Data Flow and Orchestration
Tying the layers together requires robust orchestration. Here’s a Prefect flow that manages the complete pipeline:
from prefect import flow, task
from prefect.tasks import task_input_hash
from datetime import timedelta
@task(retries=2, cache_key_fn=task_input_hash, cache_expiration=timedelta(hours=1))
def run_bronze_ingestion(source_path: str, bronze_table: str):
return ingest_to_bronze(source_path, bronze_table, "web_analytics")
@task(retries=2)
def run_silver_transformation(bronze_table: str, silver_table: str, watermark: str):
transform_to_silver(bronze_table, silver_table, watermark)
@task(retries=1)
def run_gold_aggregation(silver_table: str, gold_table: str):
build_gold_user_engagement(silver_table, gold_table)
@task
def get_last_watermark(table: str) -> str:
# Retrieve last processed timestamp from metadata store
return spark.sql(f"SELECT max(_ingested_at) FROM {table}").collect()[0][0]
@flow(name="medallion-pipeline")
def medallion_etl_flow(source_date: str):
source_path = f"s3://raw-events/clickstream/{source_date}/"
# Bronze ingestion
bronze_count = run_bronze_ingestion(source_path, "bronze.clickstream_events")
# Silver transformation (depends on bronze)
watermark = get_last_watermark("silver.clickstream_events")
run_silver_transformation(
"bronze.clickstream_events",
"silver.clickstream_events",
watermark,
wait_for=[bronze_count]
)
# Gold aggregation (depends on silver)
run_gold_aggregation(
"silver.clickstream_events",
"gold.user_engagement_daily"
)
# Schedule daily runs
medallion_etl_flow("2024/01/15")
When to Use (and When Not To)
Medallion architecture excels when:
- You need audit trails and data lineage for compliance
- Multiple teams consume data at different quality levels
- Source systems are unreliable or schemas evolve frequently
- You’re building ML pipelines that require reproducible feature engineering
Consider alternatives when:
- You’re a small team with simple analytics needs (just use dbt on a warehouse)
- Your use case is purely real-time streaming (consider Kappa architecture)

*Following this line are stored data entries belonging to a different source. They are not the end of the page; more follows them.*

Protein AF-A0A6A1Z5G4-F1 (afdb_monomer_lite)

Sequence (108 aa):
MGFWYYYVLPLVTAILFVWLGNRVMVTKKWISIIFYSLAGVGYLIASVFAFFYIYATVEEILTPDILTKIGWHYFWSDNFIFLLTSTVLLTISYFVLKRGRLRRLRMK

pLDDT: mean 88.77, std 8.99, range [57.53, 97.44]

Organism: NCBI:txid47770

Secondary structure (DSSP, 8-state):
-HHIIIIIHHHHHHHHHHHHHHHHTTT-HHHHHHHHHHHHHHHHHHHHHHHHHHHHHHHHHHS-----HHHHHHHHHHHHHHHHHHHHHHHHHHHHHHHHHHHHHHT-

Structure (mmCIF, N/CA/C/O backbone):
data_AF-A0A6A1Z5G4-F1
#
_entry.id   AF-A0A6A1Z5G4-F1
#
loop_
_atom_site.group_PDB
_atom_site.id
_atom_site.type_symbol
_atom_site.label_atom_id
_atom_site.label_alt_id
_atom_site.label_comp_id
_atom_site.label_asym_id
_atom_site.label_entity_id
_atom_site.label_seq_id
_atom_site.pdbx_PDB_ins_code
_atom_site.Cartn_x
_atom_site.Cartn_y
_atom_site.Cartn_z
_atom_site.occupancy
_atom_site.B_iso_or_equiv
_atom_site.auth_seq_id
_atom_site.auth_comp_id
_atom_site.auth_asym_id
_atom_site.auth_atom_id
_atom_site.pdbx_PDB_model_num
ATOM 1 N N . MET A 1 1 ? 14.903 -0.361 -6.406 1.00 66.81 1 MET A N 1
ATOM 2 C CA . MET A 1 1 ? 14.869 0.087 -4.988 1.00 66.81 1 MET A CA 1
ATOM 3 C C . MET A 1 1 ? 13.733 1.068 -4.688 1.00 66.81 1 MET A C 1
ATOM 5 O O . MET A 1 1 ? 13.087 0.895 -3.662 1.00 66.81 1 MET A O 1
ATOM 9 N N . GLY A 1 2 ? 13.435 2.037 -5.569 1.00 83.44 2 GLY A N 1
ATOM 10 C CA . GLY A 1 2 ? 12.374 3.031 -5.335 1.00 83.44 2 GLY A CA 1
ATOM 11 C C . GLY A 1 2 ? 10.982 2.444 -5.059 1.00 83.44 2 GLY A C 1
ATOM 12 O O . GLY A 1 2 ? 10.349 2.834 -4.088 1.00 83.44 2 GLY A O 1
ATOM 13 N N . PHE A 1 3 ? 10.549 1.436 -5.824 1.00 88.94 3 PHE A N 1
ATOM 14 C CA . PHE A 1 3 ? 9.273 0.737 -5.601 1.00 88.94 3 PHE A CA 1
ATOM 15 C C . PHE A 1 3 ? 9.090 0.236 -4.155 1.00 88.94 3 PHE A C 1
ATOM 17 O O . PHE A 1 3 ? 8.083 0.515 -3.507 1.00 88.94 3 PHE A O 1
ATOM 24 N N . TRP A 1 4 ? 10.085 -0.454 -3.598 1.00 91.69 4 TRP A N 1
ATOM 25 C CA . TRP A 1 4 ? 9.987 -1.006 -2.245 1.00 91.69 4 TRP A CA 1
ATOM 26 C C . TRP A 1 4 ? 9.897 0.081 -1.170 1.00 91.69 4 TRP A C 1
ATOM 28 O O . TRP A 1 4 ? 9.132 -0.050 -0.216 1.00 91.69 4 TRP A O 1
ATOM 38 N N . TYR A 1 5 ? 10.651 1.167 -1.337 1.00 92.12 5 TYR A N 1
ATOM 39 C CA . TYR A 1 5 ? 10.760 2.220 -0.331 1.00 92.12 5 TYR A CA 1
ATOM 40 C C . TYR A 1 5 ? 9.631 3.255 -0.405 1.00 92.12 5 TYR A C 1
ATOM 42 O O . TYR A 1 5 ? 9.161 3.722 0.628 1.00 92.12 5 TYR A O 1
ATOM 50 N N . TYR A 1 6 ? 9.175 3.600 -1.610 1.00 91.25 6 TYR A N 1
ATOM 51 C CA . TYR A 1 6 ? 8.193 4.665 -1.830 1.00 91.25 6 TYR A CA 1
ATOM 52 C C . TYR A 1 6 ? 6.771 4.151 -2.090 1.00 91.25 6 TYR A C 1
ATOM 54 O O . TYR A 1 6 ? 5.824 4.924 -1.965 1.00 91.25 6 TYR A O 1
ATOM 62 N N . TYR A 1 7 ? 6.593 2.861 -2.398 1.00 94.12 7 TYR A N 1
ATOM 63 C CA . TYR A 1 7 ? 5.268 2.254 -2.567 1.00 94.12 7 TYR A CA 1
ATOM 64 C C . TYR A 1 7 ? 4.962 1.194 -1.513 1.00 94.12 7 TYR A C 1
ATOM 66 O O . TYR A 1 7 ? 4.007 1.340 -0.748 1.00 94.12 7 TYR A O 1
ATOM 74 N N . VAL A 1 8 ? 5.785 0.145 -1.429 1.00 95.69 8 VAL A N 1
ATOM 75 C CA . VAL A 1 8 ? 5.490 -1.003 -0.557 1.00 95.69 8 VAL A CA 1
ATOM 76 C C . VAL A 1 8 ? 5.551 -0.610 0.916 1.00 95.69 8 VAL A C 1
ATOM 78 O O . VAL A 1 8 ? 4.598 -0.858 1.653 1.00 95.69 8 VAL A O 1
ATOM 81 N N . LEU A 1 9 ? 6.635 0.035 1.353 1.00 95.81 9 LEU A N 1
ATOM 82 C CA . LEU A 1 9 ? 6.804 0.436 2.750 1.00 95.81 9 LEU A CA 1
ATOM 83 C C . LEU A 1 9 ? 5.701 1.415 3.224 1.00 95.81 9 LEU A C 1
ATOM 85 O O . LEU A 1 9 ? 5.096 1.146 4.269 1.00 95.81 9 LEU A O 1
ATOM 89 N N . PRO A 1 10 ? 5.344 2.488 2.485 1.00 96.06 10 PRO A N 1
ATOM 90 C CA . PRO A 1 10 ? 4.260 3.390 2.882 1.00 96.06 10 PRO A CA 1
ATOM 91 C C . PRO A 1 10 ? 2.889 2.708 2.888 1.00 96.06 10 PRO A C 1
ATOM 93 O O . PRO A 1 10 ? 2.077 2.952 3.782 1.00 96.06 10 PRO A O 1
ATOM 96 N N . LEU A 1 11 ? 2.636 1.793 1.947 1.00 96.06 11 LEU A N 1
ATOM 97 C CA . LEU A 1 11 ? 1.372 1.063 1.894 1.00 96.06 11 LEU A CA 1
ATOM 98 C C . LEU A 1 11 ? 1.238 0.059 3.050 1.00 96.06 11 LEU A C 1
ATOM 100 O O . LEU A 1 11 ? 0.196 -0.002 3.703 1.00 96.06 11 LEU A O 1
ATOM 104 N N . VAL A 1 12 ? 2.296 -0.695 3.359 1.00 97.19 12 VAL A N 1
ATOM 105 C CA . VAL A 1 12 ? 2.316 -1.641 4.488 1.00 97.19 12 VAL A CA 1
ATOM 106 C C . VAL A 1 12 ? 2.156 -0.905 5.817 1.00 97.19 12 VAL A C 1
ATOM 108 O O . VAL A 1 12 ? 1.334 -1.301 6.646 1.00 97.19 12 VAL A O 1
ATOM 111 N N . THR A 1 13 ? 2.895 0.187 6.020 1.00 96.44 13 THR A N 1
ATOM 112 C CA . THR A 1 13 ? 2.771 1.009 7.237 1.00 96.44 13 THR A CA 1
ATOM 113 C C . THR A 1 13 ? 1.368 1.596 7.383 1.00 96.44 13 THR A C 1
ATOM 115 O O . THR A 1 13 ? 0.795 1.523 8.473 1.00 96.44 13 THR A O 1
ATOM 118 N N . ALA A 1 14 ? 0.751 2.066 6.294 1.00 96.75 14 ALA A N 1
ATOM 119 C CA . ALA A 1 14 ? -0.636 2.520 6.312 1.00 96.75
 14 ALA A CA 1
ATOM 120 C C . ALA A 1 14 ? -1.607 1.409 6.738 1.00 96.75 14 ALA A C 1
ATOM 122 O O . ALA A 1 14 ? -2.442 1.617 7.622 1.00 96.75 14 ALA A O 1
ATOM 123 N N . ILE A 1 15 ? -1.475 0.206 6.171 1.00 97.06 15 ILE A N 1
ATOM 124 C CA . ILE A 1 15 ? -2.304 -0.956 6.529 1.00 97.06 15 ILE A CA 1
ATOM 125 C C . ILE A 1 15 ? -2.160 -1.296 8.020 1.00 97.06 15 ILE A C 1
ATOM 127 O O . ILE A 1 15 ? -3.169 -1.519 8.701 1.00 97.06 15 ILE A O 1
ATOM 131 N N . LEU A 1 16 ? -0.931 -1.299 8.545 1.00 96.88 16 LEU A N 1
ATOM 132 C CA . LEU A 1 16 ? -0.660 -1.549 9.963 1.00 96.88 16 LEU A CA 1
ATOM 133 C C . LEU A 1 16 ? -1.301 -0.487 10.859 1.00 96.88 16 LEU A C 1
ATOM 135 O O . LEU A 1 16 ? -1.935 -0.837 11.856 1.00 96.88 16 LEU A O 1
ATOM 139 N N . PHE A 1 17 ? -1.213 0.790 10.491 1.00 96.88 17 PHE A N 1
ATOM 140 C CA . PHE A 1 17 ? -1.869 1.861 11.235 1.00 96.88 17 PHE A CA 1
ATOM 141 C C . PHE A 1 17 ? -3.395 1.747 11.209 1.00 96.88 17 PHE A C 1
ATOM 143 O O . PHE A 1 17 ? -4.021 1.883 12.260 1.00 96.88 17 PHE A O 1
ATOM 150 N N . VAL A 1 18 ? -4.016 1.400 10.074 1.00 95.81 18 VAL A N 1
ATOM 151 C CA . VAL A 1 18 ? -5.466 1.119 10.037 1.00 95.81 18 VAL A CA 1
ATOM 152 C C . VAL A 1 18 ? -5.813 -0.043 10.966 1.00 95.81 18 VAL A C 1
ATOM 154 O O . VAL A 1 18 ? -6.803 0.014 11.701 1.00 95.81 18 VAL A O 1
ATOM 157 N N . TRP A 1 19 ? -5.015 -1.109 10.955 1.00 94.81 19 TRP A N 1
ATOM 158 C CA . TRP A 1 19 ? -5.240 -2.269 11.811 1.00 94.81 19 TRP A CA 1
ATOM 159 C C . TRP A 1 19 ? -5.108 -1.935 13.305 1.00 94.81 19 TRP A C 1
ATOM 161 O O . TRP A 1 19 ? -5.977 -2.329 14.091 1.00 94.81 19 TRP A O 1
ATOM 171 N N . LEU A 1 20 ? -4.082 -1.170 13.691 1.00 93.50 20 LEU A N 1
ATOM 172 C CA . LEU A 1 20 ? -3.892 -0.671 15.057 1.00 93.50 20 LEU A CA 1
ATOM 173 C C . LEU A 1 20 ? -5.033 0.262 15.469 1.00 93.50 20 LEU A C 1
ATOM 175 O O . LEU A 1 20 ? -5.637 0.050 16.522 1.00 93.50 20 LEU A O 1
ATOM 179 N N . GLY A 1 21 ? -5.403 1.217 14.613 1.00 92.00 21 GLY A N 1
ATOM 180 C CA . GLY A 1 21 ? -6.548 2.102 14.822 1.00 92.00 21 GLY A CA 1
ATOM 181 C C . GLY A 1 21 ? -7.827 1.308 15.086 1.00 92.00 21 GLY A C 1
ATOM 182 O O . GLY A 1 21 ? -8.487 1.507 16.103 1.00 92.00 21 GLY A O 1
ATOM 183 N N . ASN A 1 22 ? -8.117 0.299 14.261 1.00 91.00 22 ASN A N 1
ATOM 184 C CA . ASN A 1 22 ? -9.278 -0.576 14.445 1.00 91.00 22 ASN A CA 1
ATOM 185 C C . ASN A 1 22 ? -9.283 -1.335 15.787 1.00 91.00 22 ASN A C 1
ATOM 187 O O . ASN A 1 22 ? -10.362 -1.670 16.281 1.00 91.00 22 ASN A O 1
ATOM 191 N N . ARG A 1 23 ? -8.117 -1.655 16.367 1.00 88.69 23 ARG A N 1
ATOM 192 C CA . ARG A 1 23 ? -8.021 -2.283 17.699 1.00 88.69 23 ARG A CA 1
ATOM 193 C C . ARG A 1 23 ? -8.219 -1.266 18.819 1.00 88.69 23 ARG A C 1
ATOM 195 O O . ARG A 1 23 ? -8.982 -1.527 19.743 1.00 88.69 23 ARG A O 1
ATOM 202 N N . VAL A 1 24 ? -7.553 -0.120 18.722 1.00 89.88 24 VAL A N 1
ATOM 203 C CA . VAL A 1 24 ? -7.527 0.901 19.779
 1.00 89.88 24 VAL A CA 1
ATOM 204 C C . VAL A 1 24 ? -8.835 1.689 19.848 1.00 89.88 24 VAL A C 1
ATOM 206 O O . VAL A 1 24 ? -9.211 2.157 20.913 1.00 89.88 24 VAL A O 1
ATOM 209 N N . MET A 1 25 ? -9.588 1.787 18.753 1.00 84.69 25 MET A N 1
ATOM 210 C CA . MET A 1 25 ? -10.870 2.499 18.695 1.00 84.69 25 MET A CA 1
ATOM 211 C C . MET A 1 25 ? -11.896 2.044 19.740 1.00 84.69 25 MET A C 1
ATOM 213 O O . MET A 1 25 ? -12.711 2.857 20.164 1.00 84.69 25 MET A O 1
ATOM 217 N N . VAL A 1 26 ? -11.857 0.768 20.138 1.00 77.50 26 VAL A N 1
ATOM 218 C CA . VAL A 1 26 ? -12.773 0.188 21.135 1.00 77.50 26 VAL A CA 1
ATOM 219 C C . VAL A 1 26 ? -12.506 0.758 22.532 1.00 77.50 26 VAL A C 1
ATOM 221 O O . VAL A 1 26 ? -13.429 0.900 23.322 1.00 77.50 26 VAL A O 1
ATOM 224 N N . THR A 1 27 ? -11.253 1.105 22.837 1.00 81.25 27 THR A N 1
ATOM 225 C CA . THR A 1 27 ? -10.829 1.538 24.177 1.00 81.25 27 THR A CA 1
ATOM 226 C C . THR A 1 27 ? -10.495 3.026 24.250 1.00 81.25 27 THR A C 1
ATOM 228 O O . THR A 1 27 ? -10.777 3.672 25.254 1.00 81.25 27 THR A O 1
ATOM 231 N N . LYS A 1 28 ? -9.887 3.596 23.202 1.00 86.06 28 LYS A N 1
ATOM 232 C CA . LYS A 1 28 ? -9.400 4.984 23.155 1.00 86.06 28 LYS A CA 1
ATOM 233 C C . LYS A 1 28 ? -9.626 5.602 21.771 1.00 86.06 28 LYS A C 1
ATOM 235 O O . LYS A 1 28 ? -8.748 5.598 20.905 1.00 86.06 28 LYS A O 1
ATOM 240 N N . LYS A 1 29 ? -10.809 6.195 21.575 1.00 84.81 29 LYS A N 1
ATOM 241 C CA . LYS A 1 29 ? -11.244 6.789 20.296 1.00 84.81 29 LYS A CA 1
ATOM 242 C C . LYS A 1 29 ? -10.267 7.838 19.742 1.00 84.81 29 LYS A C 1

- Storage costs are a primary concern (three copies of data adds up)
Common anti-patterns to avoid:
- Skipping Silver and going Bronze → Gold directly (you’ll regret it during debugging)

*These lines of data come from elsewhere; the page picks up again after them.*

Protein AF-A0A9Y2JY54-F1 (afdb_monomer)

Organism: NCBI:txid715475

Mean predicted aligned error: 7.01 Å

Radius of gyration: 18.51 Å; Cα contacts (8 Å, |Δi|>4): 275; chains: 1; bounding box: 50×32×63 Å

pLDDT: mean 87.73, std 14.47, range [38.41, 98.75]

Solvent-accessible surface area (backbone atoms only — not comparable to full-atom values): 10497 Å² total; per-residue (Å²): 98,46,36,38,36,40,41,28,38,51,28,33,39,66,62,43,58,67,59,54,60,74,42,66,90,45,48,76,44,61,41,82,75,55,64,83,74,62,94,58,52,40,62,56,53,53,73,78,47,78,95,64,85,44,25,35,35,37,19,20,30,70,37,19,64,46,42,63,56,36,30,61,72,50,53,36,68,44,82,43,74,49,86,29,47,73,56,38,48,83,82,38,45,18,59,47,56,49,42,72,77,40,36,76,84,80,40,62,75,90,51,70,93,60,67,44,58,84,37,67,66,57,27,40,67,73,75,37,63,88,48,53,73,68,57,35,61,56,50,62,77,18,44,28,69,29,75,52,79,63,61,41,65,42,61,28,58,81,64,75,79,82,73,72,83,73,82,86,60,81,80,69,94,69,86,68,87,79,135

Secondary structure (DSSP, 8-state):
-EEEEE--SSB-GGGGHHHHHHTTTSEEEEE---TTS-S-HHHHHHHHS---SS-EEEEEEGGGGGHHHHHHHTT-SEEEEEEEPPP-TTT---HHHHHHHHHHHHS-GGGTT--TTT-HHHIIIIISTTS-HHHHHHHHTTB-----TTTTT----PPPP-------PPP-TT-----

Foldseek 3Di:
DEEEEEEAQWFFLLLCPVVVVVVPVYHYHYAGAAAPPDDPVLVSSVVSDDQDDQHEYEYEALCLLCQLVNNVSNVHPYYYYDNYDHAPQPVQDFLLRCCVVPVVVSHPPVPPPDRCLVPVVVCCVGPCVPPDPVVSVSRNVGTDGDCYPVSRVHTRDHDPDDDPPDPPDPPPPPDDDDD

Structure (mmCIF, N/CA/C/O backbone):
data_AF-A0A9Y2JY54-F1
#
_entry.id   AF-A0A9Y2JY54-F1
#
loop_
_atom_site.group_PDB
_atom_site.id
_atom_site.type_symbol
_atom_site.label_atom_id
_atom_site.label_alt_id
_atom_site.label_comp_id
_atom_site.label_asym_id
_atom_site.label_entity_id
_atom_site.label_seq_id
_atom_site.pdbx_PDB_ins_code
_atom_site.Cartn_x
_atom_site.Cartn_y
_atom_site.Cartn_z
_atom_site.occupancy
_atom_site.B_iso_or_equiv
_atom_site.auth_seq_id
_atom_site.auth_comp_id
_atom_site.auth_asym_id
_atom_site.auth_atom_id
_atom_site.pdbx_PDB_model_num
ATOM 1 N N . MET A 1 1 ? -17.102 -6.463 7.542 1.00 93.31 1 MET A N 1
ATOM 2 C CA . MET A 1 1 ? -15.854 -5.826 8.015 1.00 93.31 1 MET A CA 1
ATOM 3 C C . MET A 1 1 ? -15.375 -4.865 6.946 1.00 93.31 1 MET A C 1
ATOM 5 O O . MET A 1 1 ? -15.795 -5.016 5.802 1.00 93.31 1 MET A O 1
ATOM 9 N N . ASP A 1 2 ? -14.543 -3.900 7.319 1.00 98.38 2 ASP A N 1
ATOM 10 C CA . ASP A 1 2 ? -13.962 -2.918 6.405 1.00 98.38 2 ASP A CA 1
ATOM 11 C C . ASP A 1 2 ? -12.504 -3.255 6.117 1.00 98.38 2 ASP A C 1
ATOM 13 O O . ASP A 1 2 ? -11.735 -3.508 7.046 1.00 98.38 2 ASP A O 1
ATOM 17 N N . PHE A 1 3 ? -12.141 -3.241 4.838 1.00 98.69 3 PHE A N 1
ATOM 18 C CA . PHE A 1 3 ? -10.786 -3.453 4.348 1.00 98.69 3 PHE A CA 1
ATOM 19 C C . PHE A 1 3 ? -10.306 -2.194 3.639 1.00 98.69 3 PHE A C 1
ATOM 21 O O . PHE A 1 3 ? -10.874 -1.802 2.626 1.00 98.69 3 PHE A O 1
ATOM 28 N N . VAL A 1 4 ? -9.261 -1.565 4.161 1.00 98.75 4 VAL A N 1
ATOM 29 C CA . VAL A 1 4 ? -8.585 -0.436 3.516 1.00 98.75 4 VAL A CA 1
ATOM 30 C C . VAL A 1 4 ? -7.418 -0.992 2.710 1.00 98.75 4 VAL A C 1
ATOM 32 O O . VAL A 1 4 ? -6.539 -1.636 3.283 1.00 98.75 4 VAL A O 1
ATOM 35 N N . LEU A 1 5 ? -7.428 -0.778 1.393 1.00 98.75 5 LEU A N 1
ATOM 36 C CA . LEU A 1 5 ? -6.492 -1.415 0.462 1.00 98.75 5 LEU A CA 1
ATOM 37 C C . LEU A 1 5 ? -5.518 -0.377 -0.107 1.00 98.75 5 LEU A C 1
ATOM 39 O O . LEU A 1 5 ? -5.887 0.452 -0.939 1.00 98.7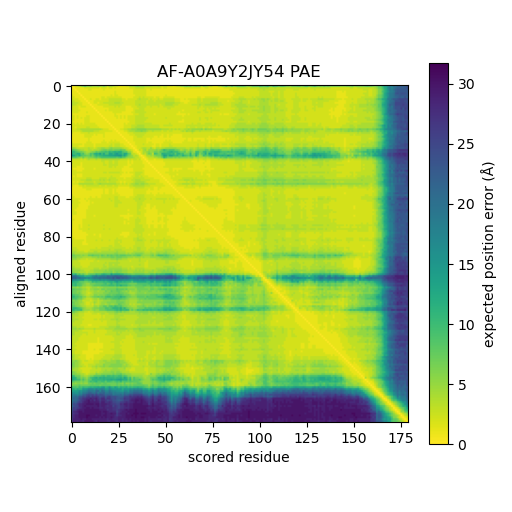5 5 LEU A O 1
ATOM 43 N N . VAL A 1 6 ? -4.269 -0.418 0.352 1.00 98.38 6 VAL A N 1
ATOM 44 C CA . VAL A 1 6 ? -3.198 0.512 -0.029 1.00 98.38 6 VAL A CA 1
ATOM 45 C C . VAL A 1 6 ? -2.378 -0.107 -1.157 1.00 98.38 6 VAL A C 1
ATOM 47 O O . VAL A 1 6 ? -1.689 -1.110 -0.959 1.00 98.38 6 VAL A O 1
ATOM 50 N N . HIS A 1 7 ? -2.478 0.463 -2.359 1.00 97.44 7 HIS A N 1
ATOM 51 C CA . HIS A 1 7 ? -1.762 -0.044 -3.531 1.00 97.44 7 HIS A CA 1
ATOM 52 C C . HIS A 1 7 ? -0.239 0.129 -3.417 1.00 97.44 7 HIS A C 1
ATOM 54 O O . HIS A 1 7 ? 0.258 0.925 -2.623 1.00 97.44 7 HIS A O 1
ATOM 60 N N . GLY A 1 8 ? 0.496 -0.639 -4.225 1.00 95.06 8 GLY A N 1
ATOM 61 C CA . GLY A 1 8 ? 1.954 -0.559 -4.317 1.00 95.06 8 GLY A CA 1
ATOM 62 C C . GLY A 1 8 ? 2.445 0.627 -5.147 1.00 95.06 8 GLY A C 1
ATOM 63 O O . GLY A 1 8 ? 1.676 1.509 -5.517 1.00 95.06 8 GLY A O 1
ATOM 64 N N . THR A 1 9 ? 3.735 0.633 -5.476 1.00 93.44 9 THR A N 1
ATOM 65 C CA . THR A 1 9 ? 4.380 1.752 -6.183 1.00 93.44 9 THR A CA 1
ATOM 66 C C . THR A 1 9 ? 4.175 1.747 -7.702 1.00 93.44 9 THR A C 1
ATOM 68 O O . THR A 1 9 ? 4.507 2.721 -8.374 1.00 93.44 9 THR A O 1
ATOM 71 N N . THR A 1 10 ? 3.633 0.659 -8.258 1.00 93.88 10 THR A N 1
ATOM 72 C CA . THR A 1 10 ? 3.507 0.439 -9.711 1.00 93.88 10 THR A CA 1
ATOM 73 C C . THR A 1 10 ? 2.073 0.212 -10.187 1.00 93.88 10 THR A C 1
ATOM 75 O O . THR A 1 10 ? 1.825 0.154 -11.390 1.00 93.88 10 THR A O 1
ATOM 78 N N . GLN A 1 11 ? 1.112 0.101 -9.271 1.00 94.06 11 GLN A N 1
ATOM 79 C CA . GLN A 1 11 ? -0.305 -0.088 -9.576 1.00 94.06 11 GLN A CA 1
ATOM 80 C C . GLN A 1 11 ? -1.138 0.904 -8.779 1.00 94.06 11 GLN A C 1
ATOM 82 O O . GLN A 1 11 ? -0.787 1.235 -7.653 1.00 94.06 11 GLN A O 1
ATOM 87 N N . GLY A 1 12 ? -2.260 1.340 -9.347 1.00 95.62 12 GLY A N 1
ATOM 88 C CA . GLY A 1 12 ? -3.250 2.161 -8.660 1.00 95.62 12 GLY A CA 1
ATOM 89 C C . GLY A 1 12 ? -4.319 1.330 -7.935 1.00 95.62 12 GLY A C 1
ATOM 90 O O . GLY A 1 12 ? -4.255 0.099 -7.916 1.00 95.62 12 GLY A O 1
ATOM 91 N N . PRO A 1 13 ? -5.365 1.990 -7.400 1.00 97.31 13 PRO A N 1
ATOM 92 C CA . PRO A 1 13 ? -6.479 1.349 -6.692 1.00 97.31 13 PRO A CA 1
ATOM 93 C C . PRO A 1 13 ? -7.132 0.211 -7.483 1.00 97.31 13 PRO A C 1
ATOM 95 O O . PRO A 1 13 ? -7.503 -0.808 -6.910 1.00 97.31 13 PRO A O 1
ATOM 98 N N . GLY A 1 14 ? -7.214 0.356 -8.811 1.00 97.12 14 GLY A N 1
ATOM 99 C CA . GLY A 1 14 ? -7.793 -0.649 -9.703 1.00 97.12 14 GLY A CA 1
ATOM 100 C C . GLY A 1 14 ? -7.096 -2.011 -9.654 1.00 97.12 14 GLY A C 1
ATOM 101 O O . GLY A 1 14 ? -7.736 -3.009 -9.970 1.00 97.12 14 GLY A O 1
ATOM 102 N N . GLY A 1 15 ? -5.837 -2.081 -9.199 1.00 96.25 15 GLY A N 1
ATOM 103 C CA . GLY A 1 15 ? -5.114 -3.341 -8.991 1.00 96.25 15 GLY A CA 1
ATOM 104 C C . GLY A 1 15 ? -5.768 -4.265 -7.957 1.00 96.25 15 GLY A C 1
ATOM 105 O O . GLY A 1 15 ? -5.499 -5.463 -7.951 1.00 96.25 15 GLY A O 1
ATOM 106 N N . TRP A 1 16 ? -6.670 -3.743 -7.121 1.00 97.81 16 TRP A N 1
ATOM 107 C CA . TRP A 1 16 ? -7.376 -4.525 -6.109 1.00 97.81 16 TRP A CA 1
ATOM 108 C C . TRP A 1 16 ? -8.665 -5.190 -6.595 1.00 97.81 16 TRP A C 1
ATOM 110 O O . TRP A 1 16 ? -9.176 -6.056 -5.889 1.00 97.81 16 TRP A O 1
ATOM 120 N N . ALA A 1 17 ? -9.168 -4.874 -7.792 1.00 97.19 17 ALA A N 1
ATOM 121 C CA . ALA A 1 17 ? -10.514 -5.286 -8.206 1.00 97.19 17 ALA A CA 1
ATOM 122 C C . ALA A 1 17 ? -10.759 -6.809 -8.176 1.00 97.19 17 ALA A C 1
ATOM 124 O O . ALA A 1 17 ? -11.884 -7.239 -7.924 1.00 97.19 17 ALA A O 1
ATOM 125 N N . LEU A 1 18 ? -9.734 -7.639 -8.409 1.00 95.62 18 LEU A N 1
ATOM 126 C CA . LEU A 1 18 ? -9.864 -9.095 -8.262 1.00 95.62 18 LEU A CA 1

- Over-engineering Bronze with complex transformations (keep it raw)
- Building too many Gold tables (consolidate around business domains)
Getting Started
Start small. Pick one data source, implement all three layers, and iterate. Use Delta Lake or Apache Iceberg for table format—both provide the ACID guarantees and time travel capabilities that make medallion architecture practical.
Your implementation checklist:
- Set up separate schemas/databases for each layer
- Implement Bronze ingestion with metadata enrichment
- Define Silver quality rules and deduplication logic
- Build one Gold table serving a real business need
- Add orchestration with proper dependency management
- Document data contracts between layers
The medallion pattern isn’t revolutionary—it’s organized pragmatism. Each layer has a clear responsibility, failures are isolated, and debugging becomes systematic rather than chaotic.